Le 27 septembre dernier, Gabriel Attal, ministre de l’Éducation nationale, a solennellement annoncé que la France allait « inscrire dans le cursus scolaire des cours d’empathie et de respect de soi et de l’autre sur le modèle de ce qui existe dans d’autres pays, notamment au Danemark […]. Ces compétences feront désormais partie officiellement des savoirs fondamentaux de l’école […]. Ce sera inscrit au programme et je recevrai dès demain le président du Conseil supérieur des programmes pour le saisir de ce chantier en vue d’une pleine entrée en vigueur à la rentrée 2024 » a-t-il précisé.

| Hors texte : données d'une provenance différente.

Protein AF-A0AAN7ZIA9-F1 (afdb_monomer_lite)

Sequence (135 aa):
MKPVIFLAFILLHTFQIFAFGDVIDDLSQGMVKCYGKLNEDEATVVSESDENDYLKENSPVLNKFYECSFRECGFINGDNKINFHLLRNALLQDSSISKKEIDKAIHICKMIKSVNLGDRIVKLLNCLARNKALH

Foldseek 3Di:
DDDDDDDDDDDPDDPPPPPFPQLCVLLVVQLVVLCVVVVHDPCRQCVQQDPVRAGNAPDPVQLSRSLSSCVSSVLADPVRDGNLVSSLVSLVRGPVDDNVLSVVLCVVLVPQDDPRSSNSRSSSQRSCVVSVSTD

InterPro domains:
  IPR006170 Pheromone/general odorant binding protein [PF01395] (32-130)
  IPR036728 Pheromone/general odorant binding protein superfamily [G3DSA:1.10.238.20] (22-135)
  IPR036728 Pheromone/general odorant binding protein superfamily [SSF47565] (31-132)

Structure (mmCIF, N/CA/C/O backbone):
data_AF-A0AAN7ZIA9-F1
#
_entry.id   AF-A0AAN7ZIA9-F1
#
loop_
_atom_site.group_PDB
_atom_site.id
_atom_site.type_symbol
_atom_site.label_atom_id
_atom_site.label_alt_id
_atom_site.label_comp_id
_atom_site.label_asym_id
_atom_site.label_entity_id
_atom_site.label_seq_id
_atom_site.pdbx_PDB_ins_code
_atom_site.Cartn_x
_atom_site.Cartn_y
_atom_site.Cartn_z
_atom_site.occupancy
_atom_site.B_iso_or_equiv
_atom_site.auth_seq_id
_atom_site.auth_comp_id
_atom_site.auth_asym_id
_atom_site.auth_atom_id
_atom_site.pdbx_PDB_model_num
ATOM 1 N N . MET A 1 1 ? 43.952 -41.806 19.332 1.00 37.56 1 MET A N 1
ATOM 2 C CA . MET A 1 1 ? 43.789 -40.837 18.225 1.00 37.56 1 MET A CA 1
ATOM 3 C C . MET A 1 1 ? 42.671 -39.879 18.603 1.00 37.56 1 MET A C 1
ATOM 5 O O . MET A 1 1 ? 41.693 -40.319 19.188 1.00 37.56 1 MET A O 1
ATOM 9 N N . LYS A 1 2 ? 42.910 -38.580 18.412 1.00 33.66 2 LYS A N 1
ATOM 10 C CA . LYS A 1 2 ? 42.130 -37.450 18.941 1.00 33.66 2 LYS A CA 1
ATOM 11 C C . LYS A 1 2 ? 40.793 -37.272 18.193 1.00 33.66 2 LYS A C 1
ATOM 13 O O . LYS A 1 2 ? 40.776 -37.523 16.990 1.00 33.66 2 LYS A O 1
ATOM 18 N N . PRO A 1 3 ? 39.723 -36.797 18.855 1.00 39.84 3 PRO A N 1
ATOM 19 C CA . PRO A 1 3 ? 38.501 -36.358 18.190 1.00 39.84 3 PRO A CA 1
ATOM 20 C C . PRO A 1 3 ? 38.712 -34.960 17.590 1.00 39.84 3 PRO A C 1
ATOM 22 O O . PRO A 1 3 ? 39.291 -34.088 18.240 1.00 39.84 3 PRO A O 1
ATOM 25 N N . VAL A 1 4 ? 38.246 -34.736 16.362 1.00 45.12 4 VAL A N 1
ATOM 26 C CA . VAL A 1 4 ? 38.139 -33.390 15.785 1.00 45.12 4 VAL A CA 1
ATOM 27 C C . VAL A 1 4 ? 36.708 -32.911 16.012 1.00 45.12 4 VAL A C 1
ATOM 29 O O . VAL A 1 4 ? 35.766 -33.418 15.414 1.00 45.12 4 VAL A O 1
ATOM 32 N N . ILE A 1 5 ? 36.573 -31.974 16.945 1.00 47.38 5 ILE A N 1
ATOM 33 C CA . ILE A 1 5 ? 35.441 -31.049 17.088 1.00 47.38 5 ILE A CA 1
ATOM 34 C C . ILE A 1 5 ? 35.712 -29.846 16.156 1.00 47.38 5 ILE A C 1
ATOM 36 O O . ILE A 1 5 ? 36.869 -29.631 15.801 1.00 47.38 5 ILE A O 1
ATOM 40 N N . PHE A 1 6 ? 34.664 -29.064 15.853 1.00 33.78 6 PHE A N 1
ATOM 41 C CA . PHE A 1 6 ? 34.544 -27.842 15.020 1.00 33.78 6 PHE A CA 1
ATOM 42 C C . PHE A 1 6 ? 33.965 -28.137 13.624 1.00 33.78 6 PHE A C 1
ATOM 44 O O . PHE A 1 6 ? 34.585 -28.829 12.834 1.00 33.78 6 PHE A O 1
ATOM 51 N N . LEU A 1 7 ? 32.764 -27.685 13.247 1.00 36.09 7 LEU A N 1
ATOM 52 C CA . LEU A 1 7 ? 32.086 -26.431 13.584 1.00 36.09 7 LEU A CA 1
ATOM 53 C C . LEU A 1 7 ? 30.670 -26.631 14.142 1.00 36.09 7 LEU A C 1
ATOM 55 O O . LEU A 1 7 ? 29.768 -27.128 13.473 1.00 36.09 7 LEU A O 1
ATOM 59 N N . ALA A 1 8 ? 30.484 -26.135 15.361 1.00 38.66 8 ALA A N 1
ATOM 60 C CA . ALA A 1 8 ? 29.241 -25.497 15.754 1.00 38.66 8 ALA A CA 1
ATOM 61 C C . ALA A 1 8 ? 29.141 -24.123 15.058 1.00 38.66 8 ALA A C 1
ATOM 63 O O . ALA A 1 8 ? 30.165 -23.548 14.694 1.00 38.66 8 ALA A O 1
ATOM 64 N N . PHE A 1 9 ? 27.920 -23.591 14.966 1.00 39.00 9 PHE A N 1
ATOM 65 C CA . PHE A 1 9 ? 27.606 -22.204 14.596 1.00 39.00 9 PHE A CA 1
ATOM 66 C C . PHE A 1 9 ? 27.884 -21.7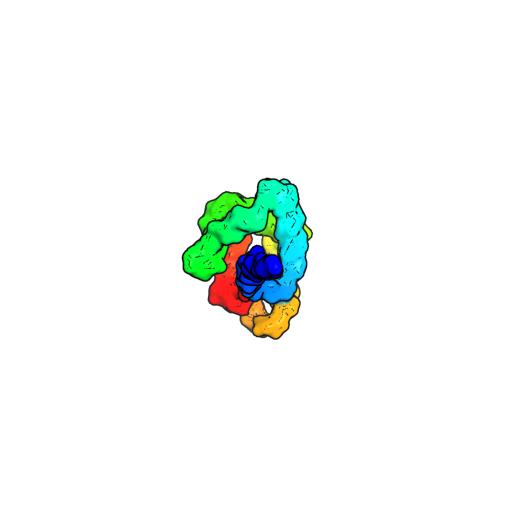88 13.143 1.00 39.00 9 PHE A C 1
ATOM 68 O O . PHE A 1 9 ? 28.877 -21.134 12.845 1.00 39.00 9 PHE A O 1
ATOM 75 N N . ILE A 1 10 ? 26.898 -22.009 12.269 1.00 43.56 10 ILE A N 1
ATOM 76 C CA . ILE A 1 10 ? 26.516 -20.978 11.292 1.00 43.56 10 ILE A CA 1
ATOM 77 C C . ILE A 1 10 ? 25.025 -20.688 11.494 1.00 43.56 10 ILE A C 1
ATOM 79 O O . ILE A 1 10 ? 24.149 -21.302 10.899 1.00 43.56 10 ILE A O 1
ATOM 83 N N . LEU A 1 11 ? 24.803 -19.799 12.460 1.00 40.41 11 LEU A N 1
ATOM 84 C CA . LEU A 1 11 ? 23.832 -18.709 12.448 1.00 40.41 11 LEU A CA 1
ATOM 85 C C . LEU A 1 11 ? 22.388 -19.060 12.006 1.00 40.41 11 LEU A C 1
ATOM 87 O O . LEU A 1 11 ? 22.034 -18.937 10.843 1.00 40.41 11 LEU A O 1
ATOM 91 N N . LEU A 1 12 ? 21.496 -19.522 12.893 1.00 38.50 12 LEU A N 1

Comme d’autres avant lui, et après un voyage au cours duquel il a manifestement été ébloui par la princesse Mary, Gabriel Attal a souligné que les résultats de cette expérience étaient suffisamment probants pour qu’on entreprenne de l’importer en France. Plus de violence entre les enfants, plus d’incivilité, plus de bagarres à la récréation, plus de contestation de l’autorité des enseignants : tels sont les objectifs du projet que l’on s’apprête donc à mettre en œuvre.

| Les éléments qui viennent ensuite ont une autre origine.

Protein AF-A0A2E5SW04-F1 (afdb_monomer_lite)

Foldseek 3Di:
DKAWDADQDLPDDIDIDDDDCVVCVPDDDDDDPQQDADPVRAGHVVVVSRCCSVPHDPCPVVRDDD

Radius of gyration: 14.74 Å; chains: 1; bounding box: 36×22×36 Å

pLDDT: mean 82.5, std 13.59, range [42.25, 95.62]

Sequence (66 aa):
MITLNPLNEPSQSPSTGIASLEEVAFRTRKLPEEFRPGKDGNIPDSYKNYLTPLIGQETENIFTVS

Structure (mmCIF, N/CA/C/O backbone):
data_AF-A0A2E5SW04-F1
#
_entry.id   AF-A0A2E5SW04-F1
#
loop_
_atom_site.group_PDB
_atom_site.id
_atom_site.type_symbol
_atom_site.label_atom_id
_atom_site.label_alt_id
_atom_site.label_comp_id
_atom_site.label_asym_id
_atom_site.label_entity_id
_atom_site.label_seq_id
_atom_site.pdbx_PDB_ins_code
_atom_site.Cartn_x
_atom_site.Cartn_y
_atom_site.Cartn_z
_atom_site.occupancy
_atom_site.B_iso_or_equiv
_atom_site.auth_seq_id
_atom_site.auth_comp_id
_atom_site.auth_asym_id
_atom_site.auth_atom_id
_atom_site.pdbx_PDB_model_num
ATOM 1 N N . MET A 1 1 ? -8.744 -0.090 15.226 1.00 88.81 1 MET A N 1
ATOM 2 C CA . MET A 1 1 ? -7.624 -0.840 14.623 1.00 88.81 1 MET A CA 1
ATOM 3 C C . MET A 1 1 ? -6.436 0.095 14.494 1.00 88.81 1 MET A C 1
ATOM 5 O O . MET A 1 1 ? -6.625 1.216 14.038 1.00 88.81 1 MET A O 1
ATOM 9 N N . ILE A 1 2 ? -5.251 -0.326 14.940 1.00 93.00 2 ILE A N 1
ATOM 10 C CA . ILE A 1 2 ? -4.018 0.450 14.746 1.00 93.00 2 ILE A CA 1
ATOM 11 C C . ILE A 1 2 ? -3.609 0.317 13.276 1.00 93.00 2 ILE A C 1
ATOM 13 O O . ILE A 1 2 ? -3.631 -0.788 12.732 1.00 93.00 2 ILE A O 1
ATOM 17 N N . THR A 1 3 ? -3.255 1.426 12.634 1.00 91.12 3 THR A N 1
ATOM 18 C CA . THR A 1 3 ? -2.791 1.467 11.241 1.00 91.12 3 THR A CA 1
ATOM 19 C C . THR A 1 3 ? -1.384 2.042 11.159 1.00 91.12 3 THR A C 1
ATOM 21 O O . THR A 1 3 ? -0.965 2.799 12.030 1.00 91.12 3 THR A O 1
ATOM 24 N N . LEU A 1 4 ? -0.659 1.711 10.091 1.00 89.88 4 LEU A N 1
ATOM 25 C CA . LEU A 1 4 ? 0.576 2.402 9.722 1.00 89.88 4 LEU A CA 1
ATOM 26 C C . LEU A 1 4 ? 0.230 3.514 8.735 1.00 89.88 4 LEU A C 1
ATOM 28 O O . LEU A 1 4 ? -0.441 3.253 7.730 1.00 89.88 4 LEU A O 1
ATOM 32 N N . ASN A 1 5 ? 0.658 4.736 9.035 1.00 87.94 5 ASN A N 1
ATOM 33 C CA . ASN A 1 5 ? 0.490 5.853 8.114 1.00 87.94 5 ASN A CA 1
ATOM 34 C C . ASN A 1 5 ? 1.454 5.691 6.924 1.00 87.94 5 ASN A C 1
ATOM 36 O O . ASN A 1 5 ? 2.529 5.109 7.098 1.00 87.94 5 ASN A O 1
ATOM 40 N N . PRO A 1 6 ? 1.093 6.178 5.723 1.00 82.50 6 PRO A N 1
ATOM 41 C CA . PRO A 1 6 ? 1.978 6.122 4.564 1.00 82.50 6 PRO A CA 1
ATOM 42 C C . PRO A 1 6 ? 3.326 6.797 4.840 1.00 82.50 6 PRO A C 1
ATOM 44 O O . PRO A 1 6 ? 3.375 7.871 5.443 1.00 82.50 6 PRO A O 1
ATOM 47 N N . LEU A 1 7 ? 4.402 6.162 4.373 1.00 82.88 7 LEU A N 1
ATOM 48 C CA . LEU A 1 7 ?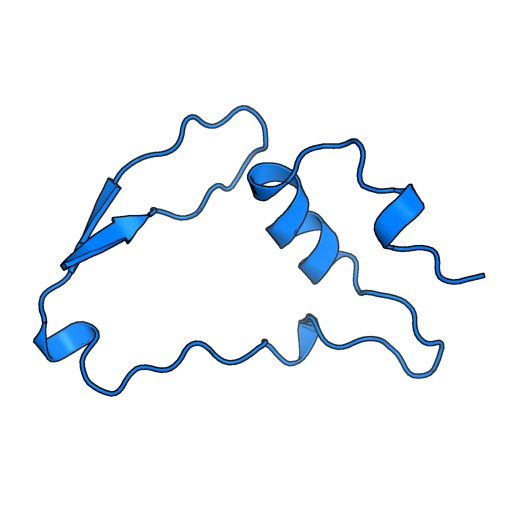 5.727 6.768 4.308 1.00 82.88 7 LEU A CA 1
ATOM 49 C C . LEU A 1 7 ? 5.878 7.405 2.931 1.00 82.88 7 LEU A C 1
ATOM 51 O O . LEU A 1 7 ? 5.737 6.717 1.921 1.00 82.88 7 LEU A O 1
ATOM 55 N N . ASN A 1 8 ? 6.141 8.706 2.899 1.00 78.00 8 ASN A N 1
ATOM 56 C CA . ASN A 1 8 ? 6.343 9.443 1.653 1.00 78.00 8 ASN A CA 1
ATOM 57 C C . ASN A 1 8 ? 7.830 9.543 1.291 1.00 78.00 8 ASN A C 1
ATOM 59 O O . ASN A 1 8 ? 8.161 9.709 0.122 1.00 78.00 8 ASN A O 1
ATOM 63 N N . GLU A 1 9 ? 8.718 9.425 2.283 1.00 75.38 9 GLU A N 1
ATOM 64 C CA . GLU A 1 9 ? 10.166 9.522 2.104 1.00 75.38 9 GLU A CA 1
ATOM 65 C C . GLU A 1 9 ? 10.903 8.423 2.889 1.00 75.38 9 GLU A C 1
ATOM 67 O O . GLU A 1 9 ? 10.462 8.058 3.981 1.00 75.38 9 GLU A O 1
ATOM 72 N N . PRO A 1 10 ? 12.051 7.915 2.395 1.00 71.31 10 PRO A N 1
ATOM 73 C CA . PRO A 1 10 ? 12.819 6.865 3.078 1.00 71.31 10 PRO A CA 1
ATOM 74 C C . PRO A 1 10 ? 13.362 7.259 4.458 1.00 71.31 10 PRO A C 1
ATOM 76 O O . PRO A 1 10 ? 13.589 6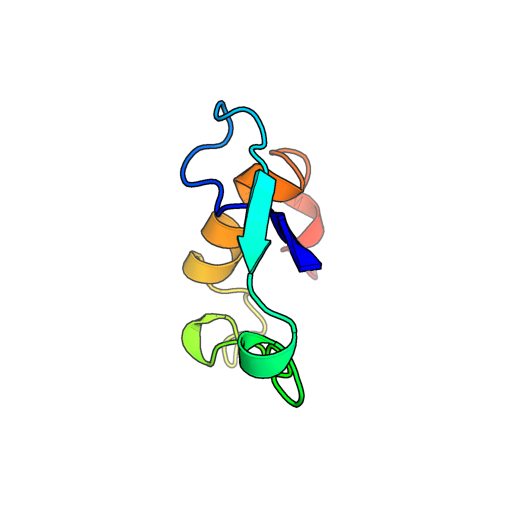.400 5.303 1.00 71.31 10 PRO A O 1
ATOM 79 N N . SER A 1 11 ? 13.586 8.552 4.695 1.00 75.94 11 SER A N 1
ATOM 80 C CA . SER A 1 11 ? 14.060 9.097 5.974 1.00 75.94 11 SER A CA 1
ATOM 81 C C . SER A 1 11 ? 12.936 9.300 6.996 1.00 75.94 11 SER A C 1
ATOM 83 O O . SER A 1 11 ? 13.206 9.622 8.157 1.00 75.94 11 SER A O 1
ATOM 85 N N . GLN A 1 12 ? 11.673 9.138 6.589 1.00 79.75 12 GLN A N 1
ATOM 86 C CA . GLN A 1 12 ? 10.525 9.364 7.452 1.00 79.75 12 GLN A 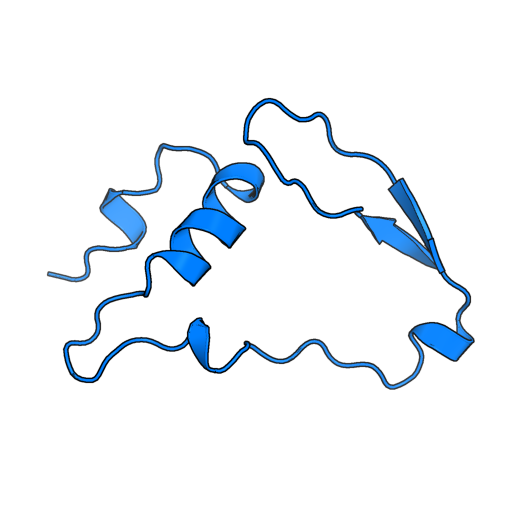CA 1
ATOM 87 C C . GLN A 1 12 ? 10.402 8.240 8.483 1.00 79.75 12 GLN A C 1
ATOM 89 O O . GLN A 1 12 ? 10.337 7.058 8.151 1.00 79.75 12 GLN A O 1
ATOM 94 N N . SER A 1 13 ? 10.311 8.612 9.760 1.00 81.62 13 SER A N 1
ATOM 95 C CA . SER A 1 13 ? 10.037 7.638 10.817 1.00 81.62 13 SER A CA 1
ATOM 96 C C . SER A 1 13 ? 8.601 7.104 10.704 1.00 81.62 13 SER A C 1
ATOM 98 O O . SER A 1 13 ? 7.674 7.898 10.502 1.00 81.62 13 SER A O 1
ATOM 100 N N . PRO A 1 14 ? 8.381 5.787 10.883 1.00 84.25 14 PRO A N 1
ATOM 101 C CA . PRO A 1 14 ? 7.044 5.215 10.945 1.00 84.25 14 PRO A CA 1
ATOM 102 C C . PRO A 1 14 ? 6.183 5.909 11.996 1.00 84.25 14 PRO A C 1
ATOM 104 O O . PRO A 1 14 ? 6.617 6.150 13.122 1.00 84.25 14 PRO A O 1
ATOM 107 N N . SER A 1 15 ? 4.936 6.197 11.633 1.00 90.31 15 SER A N 1
ATOM 108 C CA . SER A 1 15 ? 3.929 6.693 12.567 1.00 90.31 15 SER A CA 1
ATOM 109 C C . SER A 1 15 ? 2.675 5.837 12.493 1.00 90.31 15 SER A C 1
ATOM 111 O O . SER A 1 15 ? 2.366 5.219 11.468 1.00 90.31 15 SER A O 1
ATOM 113 N N . THR A 1 16 ? 1.964 5.781 13.614 1.00 93.44 16 THR A N 1
ATOM 114 C CA . THR A 1 16 ? 0.724 5.022 13.727 1.00 93.44 16 THR A CA 1
ATOM 115 C C . THR A 1 16 ? -0.483 5.939 13.603 1.00 93.44 16 THR A C 1
ATOM 117 O O . THR A 1 16 ? -0.442 7.122 13.943 1.00 93.44 16 THR A O 1
ATOM 120 N N . GLY A 1 17 ? -1.563 5.379 13.078 1.00 92.62 17 GLY A N 1
ATOM 121 C CA . GLY A 1 17 ? -2.884 5.985 13.034 1.00 92.62 17 GLY A CA 1
ATOM 122 C C . GLY A 1 17 ? -3.914 5.065 13.680 1.00 92.62 17 GLY A C 1
ATOM 123 O O . GLY A 1 17 ? -3.615 3.934 14.082 1.00 92.62 17 GLY A O 1
ATOM 124 N N . ILE A 1 18 ? -5.145 5.557 13.777 1.00 95.12 18 ILE A N 1
ATOM 125 C CA . ILE A 1 18 ? -6.283 4.790 14.276 1.00 95.12 18 ILE A CA 1
ATOM 126 C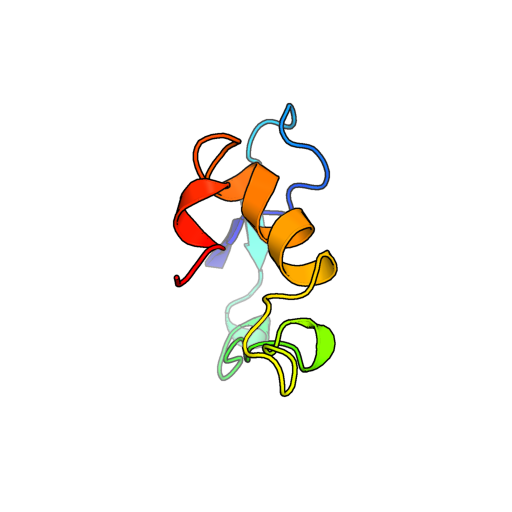 C . ILE A 1 18 ? -7.386 4.859 13.227 1.00 95.12 18 ILE A C 1
ATOM 128 O O . ILE A 1 18 ? -7.767 5.943 12.801 1.00 95.12 18 ILE A O 1
ATOM 132 N N . ALA A 1 19 ? -7.909 3.694 12.855 1.00 93.00 19 ALA A N 1
ATOM 133 C CA . ALA A 1 19 ? -9.131 3.554 12.072 1.00 93.00 19 ALA A CA 1
ATOM 134 C C . ALA A 1 19 ? -10.177 2.774 12.878 1.00 93.00 19 ALA A C 1
ATOM 136 O O . ALA A 1 19 ? -9.836 1.883 13.674 1.00 93.00 19 ALA A O 1
ATOM 137 N N . SER A 1 20 ? -11.451 3.090 12.686 1.00 95.62 20 SER A N 1
ATOM 138 C CA . SER A 1 20 ? -12.562 2.315 13.239 1.00 95.62 20 SER A CA 1
ATOM 139 C C . SER A 1 20 ? -12.602 0.911 12.625 1.00 95.62 20 SER A C 1
ATOM 141 O O . SER A 1 20 ? -12.068 0.664 11.543 1.00 95.62 20 SER A O 1
ATOM 143 N N . LEU A 1 21 ? -13.219 -0.046 13.327 1.00 94.00 21 LEU A N 1
ATOM 144 C CA . LEU A 1 21 ? -13.385 -1.398 12.783 1.00 94.00 21 LEU A CA 1
ATOM 145 C C . LEU A 1 21 ? -14.339 -1.416 11.588 1.00 94.00 21 LEU A C 1
ATOM 147 O O . LEU A 1 21 ? -14.119 -2.190 10.669 1.00 94.00 21 LEU A O 1
ATOM 151 N N . GLU A 1 22 ? -15.347 -0.547 11.577 1.00 94.38 22 GLU A N 1
ATOM 152 C CA . GLU A 1 22 ? -16.281 -0.400 10.459 1.00 94.38 22 GLU A CA 1
ATOM 153 C C . GLU A 1 22 ? -15.570 0.054 9.176 1.00 94.38 22 GLU A C 1
ATOM 155 O O . GLU A 1 22 ? -15.807 -0.506 8.109 1.00 94.38 22 GLU A O 1
ATOM 160 N N . GLU A 1 23 ? -14.626 0.997 9.276 1.00 90.75 23 GLU A N 1
ATOM 161 C CA . GLU A 1 23 ? -13.869 1.499 8.120 1.00 90.75 23 GLU A CA 1
ATOM 162 C C . GLU A 1 23 ? -12.985 0.438 7.460 1.00 90.75 23 GLU A C 1
ATOM 164 O O . GLU A 1 23 ? -12.715 0.531 6.263 1.00 90.75 23 GLU A O 1
ATOM 169 N N . VAL A 1 24 ? -12.511 -0.549 8.220 1.00 91.94 24 VAL A N 1
ATOM 170 C CA . VAL A 1 24 ? -11.599 -1.597 7.729 1.00 91.94 24 VAL A CA 1
ATOM 171 C C . VAL A 1 24 ? -12.292 -2.941 7.526 1.00 91.94 24 VAL A C 1
ATOM 173 O O . VAL A 1 24 ? -11.762 -3.800 6.818 1.00 91.94 24 VAL A O 1
ATOM 176 N N . ALA A 1 25 ? -13.475 -3.131 8.112 1.00 91.25 25 ALA A N 1
ATOM 177 C CA . ALA A 1 25 ? -14.280 -4.323 7.919 1.00 91.25 25 ALA A CA 1
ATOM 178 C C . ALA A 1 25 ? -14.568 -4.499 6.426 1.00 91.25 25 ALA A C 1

Fri for Mobberi est le nom donné à cette méthode miraculeuse dont toute la presse a parlé 9 novembre à l’occasion de la Journée nationale de lutte contre le harcèlement à l’école. Trente millions d’euros seront consacrés à ce nouveau programme, baptisé « Phare », qui prévoit la formation de brigades anti-harcèlement dans chaque académie : soit 150 emplois plein-temps et le recrutement de « référents harcèlement » rémunérés dans chaque établissement.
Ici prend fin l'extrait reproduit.